Le 13 avril 1943, Radio Berlin annonce une découverte sensationnelle : le charnier de Katyn, où gisent les cadavres des 4 500 officiers polonais abattus par le NKVD en 1940. Moscou nie et attribue, contre l’évidence, le massacre à la Wehrmacht. Étrange coïncidence, le 14 avril, Jacob Djougachvili est abattu, pour une invraisemblable tentative de fuite, au camp de Sachsausen, par un gardien de camp, seul témoin de son acte, arrêté peu après par la Gestapo et envoyé sur le front russe. Dès que la nouvelle parvient à Moscou, Staline fait libérer sa femme, Ioulia Meltzer, déchargée de toute responsabilité dans la « trahison » de son mari. La tentative de fuite et l’assassinat de Jacob sont à ce point inexplicables qu’un journaliste russe y a vu une mise en scène pour dissimuler l’échange de Jacob contre des officiers allemands. Staline l’aurait reçu un soir au Kremlin et fait abattre le lendemain ! Si ce roman-feuilleton est invraisemblable, l’assassinat de Jacob, sa date et la libération de sa femme aussitôt après n’en restent pas moins énigmatiques. Selon la dirigeante communiste espagnole Dolorès Ibárruri, dite la Pasionaria, alors réfugiée à Moscou, Staline aurait, en 1942, confié à un Espagnol, José Parra Moya, ancien combattant de la guerre d’Espagne infiltré dans la division franquiste Azul, envoyée sur le front russe, la mission d’organiser avec un commando l’évasion de Jacob[1210]. Une seule chose est sûre : à la proposition allemande d’échanger son fils contre von Paulus, Staline répondit qu’il se refusait à troquer un maréchal – sur lequel il avait des vues politiques – contre un simple capitaine, que, par ailleurs, il ne pouvait supporter. Le gouvernement polonais émigré de Londres ayant protesté contre le massacre de Katyn, Staline rompt les relations diplomatiques avec lui.

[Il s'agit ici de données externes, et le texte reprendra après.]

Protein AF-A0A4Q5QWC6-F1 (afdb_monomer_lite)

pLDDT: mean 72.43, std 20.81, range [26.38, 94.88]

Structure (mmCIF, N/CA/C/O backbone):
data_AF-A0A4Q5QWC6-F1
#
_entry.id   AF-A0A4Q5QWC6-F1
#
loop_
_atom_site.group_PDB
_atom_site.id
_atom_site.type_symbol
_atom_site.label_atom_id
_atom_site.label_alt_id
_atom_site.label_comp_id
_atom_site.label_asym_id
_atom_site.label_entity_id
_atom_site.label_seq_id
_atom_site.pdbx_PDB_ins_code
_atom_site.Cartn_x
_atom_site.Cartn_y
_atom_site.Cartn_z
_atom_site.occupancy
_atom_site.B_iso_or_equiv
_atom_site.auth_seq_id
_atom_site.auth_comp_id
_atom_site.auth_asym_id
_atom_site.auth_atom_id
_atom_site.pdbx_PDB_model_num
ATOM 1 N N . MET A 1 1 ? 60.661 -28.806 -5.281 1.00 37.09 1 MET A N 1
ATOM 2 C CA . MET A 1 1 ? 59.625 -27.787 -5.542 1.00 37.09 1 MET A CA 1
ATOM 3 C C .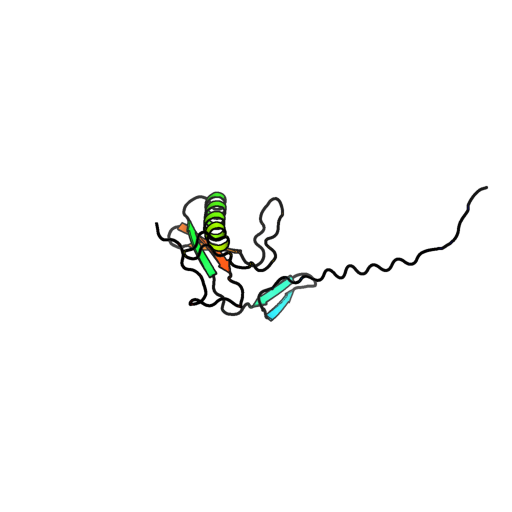 MET A 1 1 ? 58.283 -28.405 -5.187 1.00 37.09 1 MET A C 1
ATOM 5 O O . MET A 1 1 ? 58.014 -29.518 -5.611 1.00 37.09 1 MET A O 1
ATOM 9 N N . VAL A 1 2 ? 57.558 -27.756 -4.284 1.00 27.64 2 VAL A N 1
ATOM 10 C CA . VAL A 1 2 ? 56.369 -28.232 -3.556 1.00 27.64 2 VAL A CA 1
ATOM 11 C C . VAL A 1 2 ? 55.102 -28.114 -4.413 1.00 27.64 2 VAL A C 1
ATOM 13 O O . VAL A 1 2 ? 54.970 -27.105 -5.096 1.00 27.64 2 VAL A O 1
ATOM 16 N N . ALA A 1 3 ? 54.195 -29.101 -4.335 1.00 30.41 3 ALA A N 1
ATOM 17 C CA . ALA A 1 3 ? 52.727 -28.977 -4.152 1.00 30.41 3 ALA A CA 1
ATOM 18 C C . ALA A 1 3 ? 52.044 -30.285 -4.643 1.00 30.41 3 ALA A C 1
ATOM 20 O O . ALA A 1 3 ? 52.186 -30.621 -5.810 1.00 30.41 3 ALA A O 1
ATOM 21 N N . ILE A 1 4 ? 51.479 -31.198 -3.838 1.00 36.00 4 ILE A N 1
ATOM 22 C CA . ILE A 1 4 ? 50.427 -31.134 -2.800 1.00 36.00 4 ILE A CA 1
ATOM 23 C C . ILE A 1 4 ? 48.991 -31.075 -3.385 1.00 36.00 4 ILE A C 1
ATOM 25 O O . ILE A 1 4 ? 48.564 -30.050 -3.897 1.00 36.00 4 ILE A O 1
ATOM 29 N N . ILE A 1 5 ? 48.273 -32.191 -3.158 1.00 40.75 5 ILE A N 1
ATOM 30 C CA . ILE A 1 5 ? 46.843 -32.359 -2.796 1.00 40.75 5 ILE A CA 1
ATOM 31 C C . ILE A 1 5 ? 45.764 -32.442 -3.895 1.00 40.75 5 ILE A C 1
ATOM 33 O O . ILE A 1 5 ? 45.348 -31.468 -4.507 1.00 40.75 5 ILE A O 1
ATOM 37 N N . SER A 1 6 ? 45.265 -33.678 -4.016 1.00 36.59 6 SER A N 1
ATOM 38 C CA . SER A 1 6 ? 43.865 -34.124 -3.920 1.00 36.59 6 SER A CA 1
ATOM 39 C C . SER A 1 6 ? 42.760 -33.221 -4.480 1.00 36.59 6 SER A C 1
ATOM 41 O O . SER A 1 6 ? 42.327 -32.267 -3.841 1.00 36.59 6 SER A O 1
ATOM 43 N N . GLY A 1 7 ? 42.185 -33.644 -5.608 1.00 42.34 7 GLY A N 1
ATOM 44 C CA . GLY A 1 7 ? 40.860 -33.211 -6.044 1.0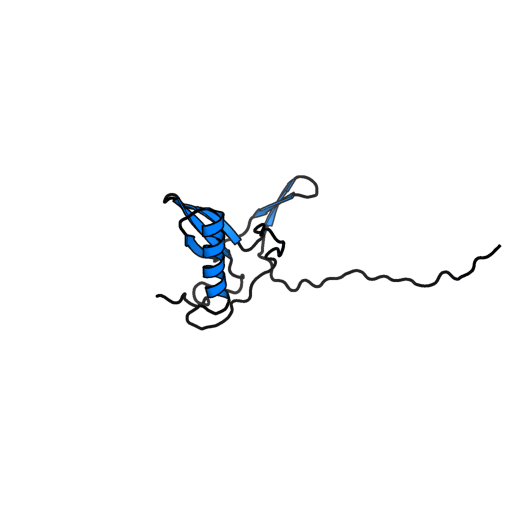0 42.34 7 GLY A CA 1
ATOM 45 C C . GLY A 1 7 ? 39.781 -33.907 -5.218 1.00 42.34 7 GLY A C 1
ATOM 46 O O . GLY A 1 7 ? 39.482 -35.078 -5.446 1.00 42.34 7 GLY A O 1
ATOM 47 N N . LEU A 1 8 ? 39.209 -33.193 -4.250 1.00 45.56 8 LEU A N 1
ATOM 48 C CA . LEU A 1 8 ? 38.013 -33.622 -3.536 1.00 45.56 8 LEU A CA 1
ATOM 49 C C . LEU A 1 8 ? 37.028 -32.450 -3.403 1.00 45.56 8 LEU A C 1
ATOM 51 O O . LEU A 1 8 ? 37.429 -31.312 -3.177 1.00 45.56 8 LEU A O 1
ATOM 55 N N . LEU A 1 9 ? 35.747 -32.821 -3.460 1.00 36.25 9 LEU A N 1
ATOM 56 C CA . LEU A 1 9 ? 34.518 -32.078 -3.159 1.00 36.25 9 LEU A CA 1
ATOM 57 C C . LEU A 1 9 ? 33.807 -31.355 -4.310 1.00 36.25 9 LEU A C 1
ATOM 59 O O . LEU A 1 9 ? 33.892 -30.147 -4.512 1.00 36.25 9 LEU A O 1
ATOM 63 N N . SER A 1 10 ? 32.931 -32.139 -4.938 1.00 46.16 10 SER A N 1
ATOM 64 C CA . SER A 1 10 ? 31.564 -31.748 -5.268 1.00 46.16 10 SER A CA 1
ATOM 65 C C . SER A 1 10 ? 30.940 -30.874 -4.171 1.00 46.16 10 SER A C 1
ATOM 67 O O . SER A 1 10 ? 30.838 -31.295 -3.020 1.00 46.16 10 SER A O 1
ATOM 69 N N . ALA A 1 11 ? 30.437 -29.704 -4.549 1.00 47.69 11 ALA A N 1
ATOM 70 C CA . ALA A 1 11 ? 29.442 -28.970 -3.779 1.00 47.69 11 ALA A CA 1
ATOM 71 C C . ALA A 1 11 ? 28.446 -28.344 -4.757 1.00 47.69 11 ALA A C 1
ATOM 73 O O . ALA A 1 11 ? 28.561 -27.191 -5.167 1.00 47.69 11 ALA A O 1
ATOM 74 N N . GLY A 1 12 ? 27.470 -29.157 -5.162 1.00 52.59 12 GLY A N 1
ATOM 75 C CA . GLY A 1 12 ? 26.197 -28.644 -5.632 1.00 52.59 12 GLY A CA 1
ATOM 76 C C . GLY A 1 12 ? 25.451 -28.063 -4.439 1.00 52.59 12 GLY A C 1
ATOM 77 O O . GLY A 1 12 ? 25.061 -28.799 -3.541 1.00 52.59 12 GLY A O 1
ATOM 78 N N . CYS A 1 13 ? 25.243 -26.754 -4.454 1.00 43.69 13 CYS A N 1
ATOM 79 C CA . CYS A 1 13 ? 24.177 -26.104 -3.708 1.00 43.69 13 CYS A CA 1
ATOM 80 C C . CYS A 1 13 ? 23.453 -25.197 -4.695 1.00 43.69 13 CYS A C 1
ATOM 82 O O . CYS A 1 13 ? 23.730 -24.004 -4.808 1.00 43.69 13 CYS A O 1
ATOM 84 N N . SER A 1 14 ? 22.536 -25.793 -5.454 1.00 42.25 14 SER A N 1
ATOM 85 C CA . SER A 1 14 ? 21.435 -25.059 -6.056 1.00 42.25 14 SER A CA 1
ATOM 86 C C . SER A 1 14 ? 20.743 -24.301 -4.924 1.00 42.25 14 SER A C 1
ATOM 88 O O . SER A 1 14 ? 20.162 -24.914 -4.029 1.00 42.25 14 SER A O 1
ATOM 90 N N . VAL A 1 15 ? 20.843 -22.974 -4.925 1.00 49.69 15 VAL A N 1
ATOM 91 C CA . VAL A 1 15 ? 20.051 -22.117 -4.041 1.00 49.69 15 VAL A CA 1
ATOM 92 C C . VAL A 1 15 ? 18.604 -22.196 -4.529 1.00 49.69 15 VAL A C 1
ATOM 94 O O . VAL A 1 15 ? 18.121 -21.340 -5.262 1.00 49.69 15 VAL A O 1
ATOM 97 N N . PHE A 1 16 ? 17.904 -23.268 -4.162 1.00 42.84 16 PHE A N 1
ATOM 98 C CA . PHE A 1 16 ? 16.450 -23.311 -4.213 1.00 42.84 16 PHE A CA 1
ATOM 99 C C . PHE A 1 16 ? 15.938 -22.509 -3.019 1.00 42.84 16 PHE A C 1
ATOM 101 O O . PHE A 1 16 ? 15.640 -23.043 -1.954 1.00 42.84 16 PHE A O 1
ATOM 108 N N . GLY A 1 17 ? 15.884 -21.189 -3.186 1.00 35.88 17 GLY A N 1
ATOM 109 C CA . GLY A 1 17 ? 15.102 -20.338 -2.303 1.00 35.88 17 GLY A CA 1
ATOM 110 C C . GLY A 1 17 ? 13.625 -20.601 -2.572 1.00 35.88 17 GLY A C 1
ATOM 111 O O . GLY A 1 17 ? 13.091 -20.124 -3.570 1.00 35.88 17 GLY A O 1
ATOM 112 N N . VAL A 1 18 ? 12.964 -21.366 -1.704 1.00 40.22 18 VAL A N 1
ATOM 113 C CA . VAL A 1 18 ? 11.501 -21.462 -1.704 1.00 40.22 18 VAL A CA 1
ATOM 114 C C . VAL A 1 18 ? 10.963 -20.102 -1.262 1.00 40.22 18 VAL A C 1
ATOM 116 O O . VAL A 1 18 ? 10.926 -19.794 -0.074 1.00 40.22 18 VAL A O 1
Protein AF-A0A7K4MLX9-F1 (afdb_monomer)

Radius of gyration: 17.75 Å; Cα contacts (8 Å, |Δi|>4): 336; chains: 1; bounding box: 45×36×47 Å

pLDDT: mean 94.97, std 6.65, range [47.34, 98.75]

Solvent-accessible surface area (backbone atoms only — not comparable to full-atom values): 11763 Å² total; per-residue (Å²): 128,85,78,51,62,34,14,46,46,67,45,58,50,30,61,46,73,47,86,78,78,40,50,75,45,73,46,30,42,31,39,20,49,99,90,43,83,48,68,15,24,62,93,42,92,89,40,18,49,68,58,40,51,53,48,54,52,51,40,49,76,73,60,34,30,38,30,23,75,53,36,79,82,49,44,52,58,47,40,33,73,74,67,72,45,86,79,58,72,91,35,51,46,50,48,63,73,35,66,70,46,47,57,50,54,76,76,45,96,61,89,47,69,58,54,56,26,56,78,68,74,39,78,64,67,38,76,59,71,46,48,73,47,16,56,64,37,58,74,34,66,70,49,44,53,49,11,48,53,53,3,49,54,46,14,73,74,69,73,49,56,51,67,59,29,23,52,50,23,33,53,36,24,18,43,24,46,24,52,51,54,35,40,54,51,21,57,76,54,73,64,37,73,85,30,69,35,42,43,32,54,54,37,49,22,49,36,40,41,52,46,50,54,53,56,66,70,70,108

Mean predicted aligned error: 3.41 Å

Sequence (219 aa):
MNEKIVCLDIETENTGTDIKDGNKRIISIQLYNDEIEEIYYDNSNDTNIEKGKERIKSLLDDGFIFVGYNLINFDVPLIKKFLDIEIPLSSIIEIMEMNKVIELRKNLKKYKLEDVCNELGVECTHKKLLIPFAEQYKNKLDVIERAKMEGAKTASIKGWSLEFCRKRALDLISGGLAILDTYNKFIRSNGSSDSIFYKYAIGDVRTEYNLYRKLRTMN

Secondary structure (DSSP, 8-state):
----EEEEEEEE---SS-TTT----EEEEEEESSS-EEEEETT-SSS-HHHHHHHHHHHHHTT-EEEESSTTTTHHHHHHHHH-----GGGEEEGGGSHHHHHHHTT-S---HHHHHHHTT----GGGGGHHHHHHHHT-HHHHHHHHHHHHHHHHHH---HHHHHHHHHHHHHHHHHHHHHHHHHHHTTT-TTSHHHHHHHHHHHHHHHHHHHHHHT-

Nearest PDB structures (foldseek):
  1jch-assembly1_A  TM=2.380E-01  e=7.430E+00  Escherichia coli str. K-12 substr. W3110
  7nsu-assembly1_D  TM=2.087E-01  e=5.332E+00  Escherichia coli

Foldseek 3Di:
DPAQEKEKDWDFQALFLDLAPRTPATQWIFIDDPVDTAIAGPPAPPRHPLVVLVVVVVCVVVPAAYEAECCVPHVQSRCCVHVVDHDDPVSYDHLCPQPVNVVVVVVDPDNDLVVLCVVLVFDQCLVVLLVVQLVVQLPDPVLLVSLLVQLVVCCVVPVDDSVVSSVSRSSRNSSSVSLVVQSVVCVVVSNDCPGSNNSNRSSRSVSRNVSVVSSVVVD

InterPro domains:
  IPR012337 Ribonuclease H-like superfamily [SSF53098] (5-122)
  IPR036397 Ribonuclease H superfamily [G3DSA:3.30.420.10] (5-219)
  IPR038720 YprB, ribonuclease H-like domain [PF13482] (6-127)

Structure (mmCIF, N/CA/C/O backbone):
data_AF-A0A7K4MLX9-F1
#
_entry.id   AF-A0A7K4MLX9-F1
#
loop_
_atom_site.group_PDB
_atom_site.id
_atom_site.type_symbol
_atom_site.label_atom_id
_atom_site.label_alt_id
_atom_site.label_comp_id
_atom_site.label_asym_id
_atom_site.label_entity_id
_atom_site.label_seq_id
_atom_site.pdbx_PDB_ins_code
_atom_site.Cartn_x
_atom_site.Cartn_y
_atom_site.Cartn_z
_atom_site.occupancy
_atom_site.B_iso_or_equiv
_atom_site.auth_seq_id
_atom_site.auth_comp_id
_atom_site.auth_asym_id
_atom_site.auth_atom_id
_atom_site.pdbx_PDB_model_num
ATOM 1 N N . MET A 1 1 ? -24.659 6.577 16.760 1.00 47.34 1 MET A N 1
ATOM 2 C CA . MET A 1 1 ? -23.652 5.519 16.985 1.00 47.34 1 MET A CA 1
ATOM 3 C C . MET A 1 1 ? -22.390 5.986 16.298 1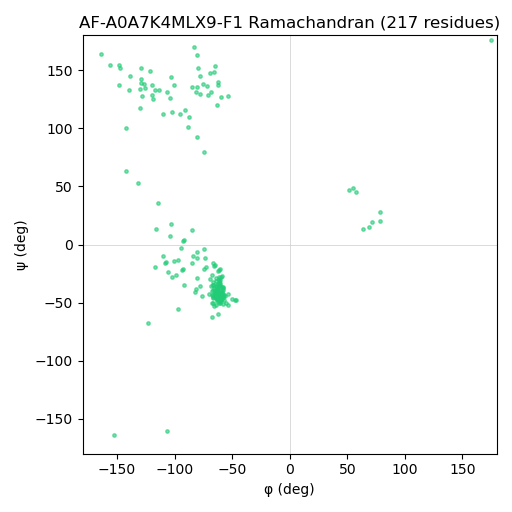.00 47.34 1 MET A C 1
ATOM 5 O O . MET A 1 1 ? -22.505 6.414 15.157 1.00 47.34 1 MET A O 1
ATOM 9 N N . ASN A 1 2 ? -21.242 5.982 16.976 1.00 60.81 2 ASN A N 1
ATOM 10 C CA . ASN A 1 2 ? -19.975 6.192 16.278 1.00 60.81 2 ASN A CA 1
ATOM 11 C C . ASN A 1 2 ? -19.807 5.018 15.312 1.00 60.81 2 ASN A C 1
ATOM 13 O O . ASN A 1 2 ? -19.879 3.865 15.738 1.00 60.81 2 ASN A O 1
ATOM 17 N N . GLU A 1 3 ? -19.704 5.303 14.016 1.00 78.44 3 GLU A N 1
ATOM 18 C CA . GLU A 1 3 ? -19.410 4.270 13.025 1.00 78.44 3 GLU A CA 1
ATOM 19 C C . GLU A 1 3 ? -18.058 3.645 13.392 1.00 78.44 3 GLU A C 1
ATOM 21 O O . GLU A 1 3 ? -17.076 4.361 13.595 1.00 78.44 3 GLU A O 1
ATOM 26 N N . LYS A 1 4 ? -18.012 2.315 13.512 1.00 94.06 4 LYS A N 1
ATOM 27 C CA . LYS A 1 4 ? -16.773 1.572 13.752 1.00 94.06 4 LYS A CA 1
ATOM 28 C C . LYS A 1 4 ? -15.970 1.541 12.451 1.00 94.06 4 LYS A C 1
ATOM 30 O O . LYS A 1 4 ? -16.059 0.585 11.693 1.00 94.06 4 LYS A O 1
ATOM 35 N N . ILE A 1 5 ? -15.263 2.623 12.143 1.00 97.44 5 ILE A N 1
ATOM 36 C CA . ILE A 1 5 ? -14.449 2.740 10.928 1.00 97.44 5 ILE A CA 1
ATOM 37 C C . ILE A 1 5 ? -12.985 2.492 11.266 1.00 97.44 5 ILE A C 1
ATOM 39 O O . ILE A 1 5 ? -12.473 3.017 12.256 1.00 97.44 5 ILE A O 1
ATOM 43 N N . VAL A 1 6 ? -12.297 1.735 10.418 1.00 98.38 6 VAL A N 1
ATOM 44 C CA . VAL A 1 6 ? -10.840 1.599 10.461 1.00 98.38 6 VAL A CA 1
ATOM 45 C C . VAL A 1 6 ? -10.290 1.590 9.043 1.00 98.38 6 VAL A C 1
ATOM 47 O O . VAL A 1 6 ? -10.831 0.936 8.155 1.00 98.38 6 VAL A O 1
ATOM 50 N N . CYS A 1 7 ? -9.244 2.369 8.806 1.00 98.56 7 CYS A N 1
ATOM 51 C CA . CYS A 1 7 ? -8.537 2.365 7.542 1.00 98.56 7 CYS A CA 1
ATOM 52 C C . CYS A 1 7 ? -7.660 1.122 7.451 1.00 98.56 7 CYS A C 1
ATOM 54 O O . CYS A 1 7 ? -7.023 0.762 8.440 1.00 98.56 7 CYS A O 1
ATOM 56 N N . LEU A 1 8 ? -7.636 0.486 6.287 1.00 98.69 8 LEU A N 1
ATOM 57 C CA . LEU A 1 8 ? -6.836 -0.698 5.996 1.00 98.69 8 LEU A CA 1
ATOM 58 C C . LEU A 1 8 ? -6.009 -0.423 4.745 1.00 98.69 8 LEU A C 1
ATOM 60 O O . LEU A 1 8 ? -6.537 0.131 3.791 1.00 98.69 8 LEU A O 1
ATOM 64 N N . ASP A 1 9 ? -4.752 -0.843 4.757 1.00 98.50 9 ASP A N 1
ATOM 65 C CA . ASP A 1 9 ? -3.885 -0.885 3.577 1.00 98.50 9 ASP A CA 1
ATOM 66 C C . ASP A 1 9 ? -2.912 -2.061 3.720 1.00 98.50 9 ASP A C 1
ATOM 68 O O . ASP A 1 9 ? -2.634 -2.524 4.843 1.00 98.50 9 ASP A O 1
ATOM 72 N N . ILE A 1 10 ? -2.423 -2.578 2.594 1.00 98.38 10 ILE A N 1
ATOM 73 C CA . ILE A 1 10 ? -1.382 -3.603 2.582 1.00 98.38 10 ILE A CA 1
ATOM 74 C C . ILE A 1 10 ? -0.216 -3.242 1.670 1.00 98.38 10 ILE A C 1
ATOM 76 O O . ILE A 1 10 ? -0.364 -2.832 0.523 1.00 98.38 10 ILE A O 1
ATOM 80 N N . GLU A 1 11 ? 0.979 -3.595 2.130 1.00 98.00 11 GLU A N 1
ATOM 81 C CA . GLU A 1 11 ? 2.171 -3.579 1.296 1.00 98.00 11 GLU A CA 1
ATOM 82 C C . GLU A 1 11 ? 2.543 -4.992 0.872 1.00 98.00 11 GLU A C 1
ATOM 84 O O . GLU A 1 11 ? 2.417 -5.964 1.627 1.00 98.00 11 GLU A O 1
ATOM 89 N N . THR A 1 12 ? 3.041 -5.123 -0.356 1.00 97.75 12 THR A N 1
ATOM 90 C CA . THR A 1 12 ? 3.313 -6.426 -0.975 1.00 97.75 12 THR A CA 1
ATOM 91 C C . THR A 1 12 ? 4.722 -6.518 -1.539 1.00 97.75 12 THR A C 1
ATOM 93 O O . THR A 1 12 ? 5.328 -5.537 -1.969 1.00 97.75 12 THR A O 1
ATOM 96 N N . GLU A 1 13 ? 5.261 -7.737 -1.581 1.00 97.25 13 GLU A N 1
ATOM 97 C CA . GLU A 1 13 ? 6.488 -7.994 -2.328 1.00 97.25 13 GLU A CA 1
ATOM 98 C C . GLU A 1 13 ? 6.155 -8.146 -3.815 1.00 97.25 13 GLU A C 1
ATOM 100 O O . GLU A 1 13 ? 5.873 -9.247 -4.302 1.00 97.25 13 GLU A O 1
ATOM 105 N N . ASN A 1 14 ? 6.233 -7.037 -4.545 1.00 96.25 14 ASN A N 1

Alors même que la Wehrmacht occupe encore une partie de la Russie d’Europe, Staline pense aux surlendemains de la victoire. Il fait créer, par un décret du présidium du Soviet suprême du 22 avril 1943, un organisme répressif supplémentaire : le « bagne » (katorjnye raboty), camp spécial au régime particulièrement sévère, destiné aux coupables de haute trahison (collaboration active avec l’occupant) non condamnés à mort. Affectés à l’extraction du charbon, de l’or et de l’étain, dans le Vorkoutlag et l’Ousvitlag (au nord-est), ils sont condamnés à dix, quinze ou vingt ans de travaux forcés dans des conditions inhumaines (journée de travail de douze heures, rations réduites, etc.) qui leur laissent peu de chances de survie.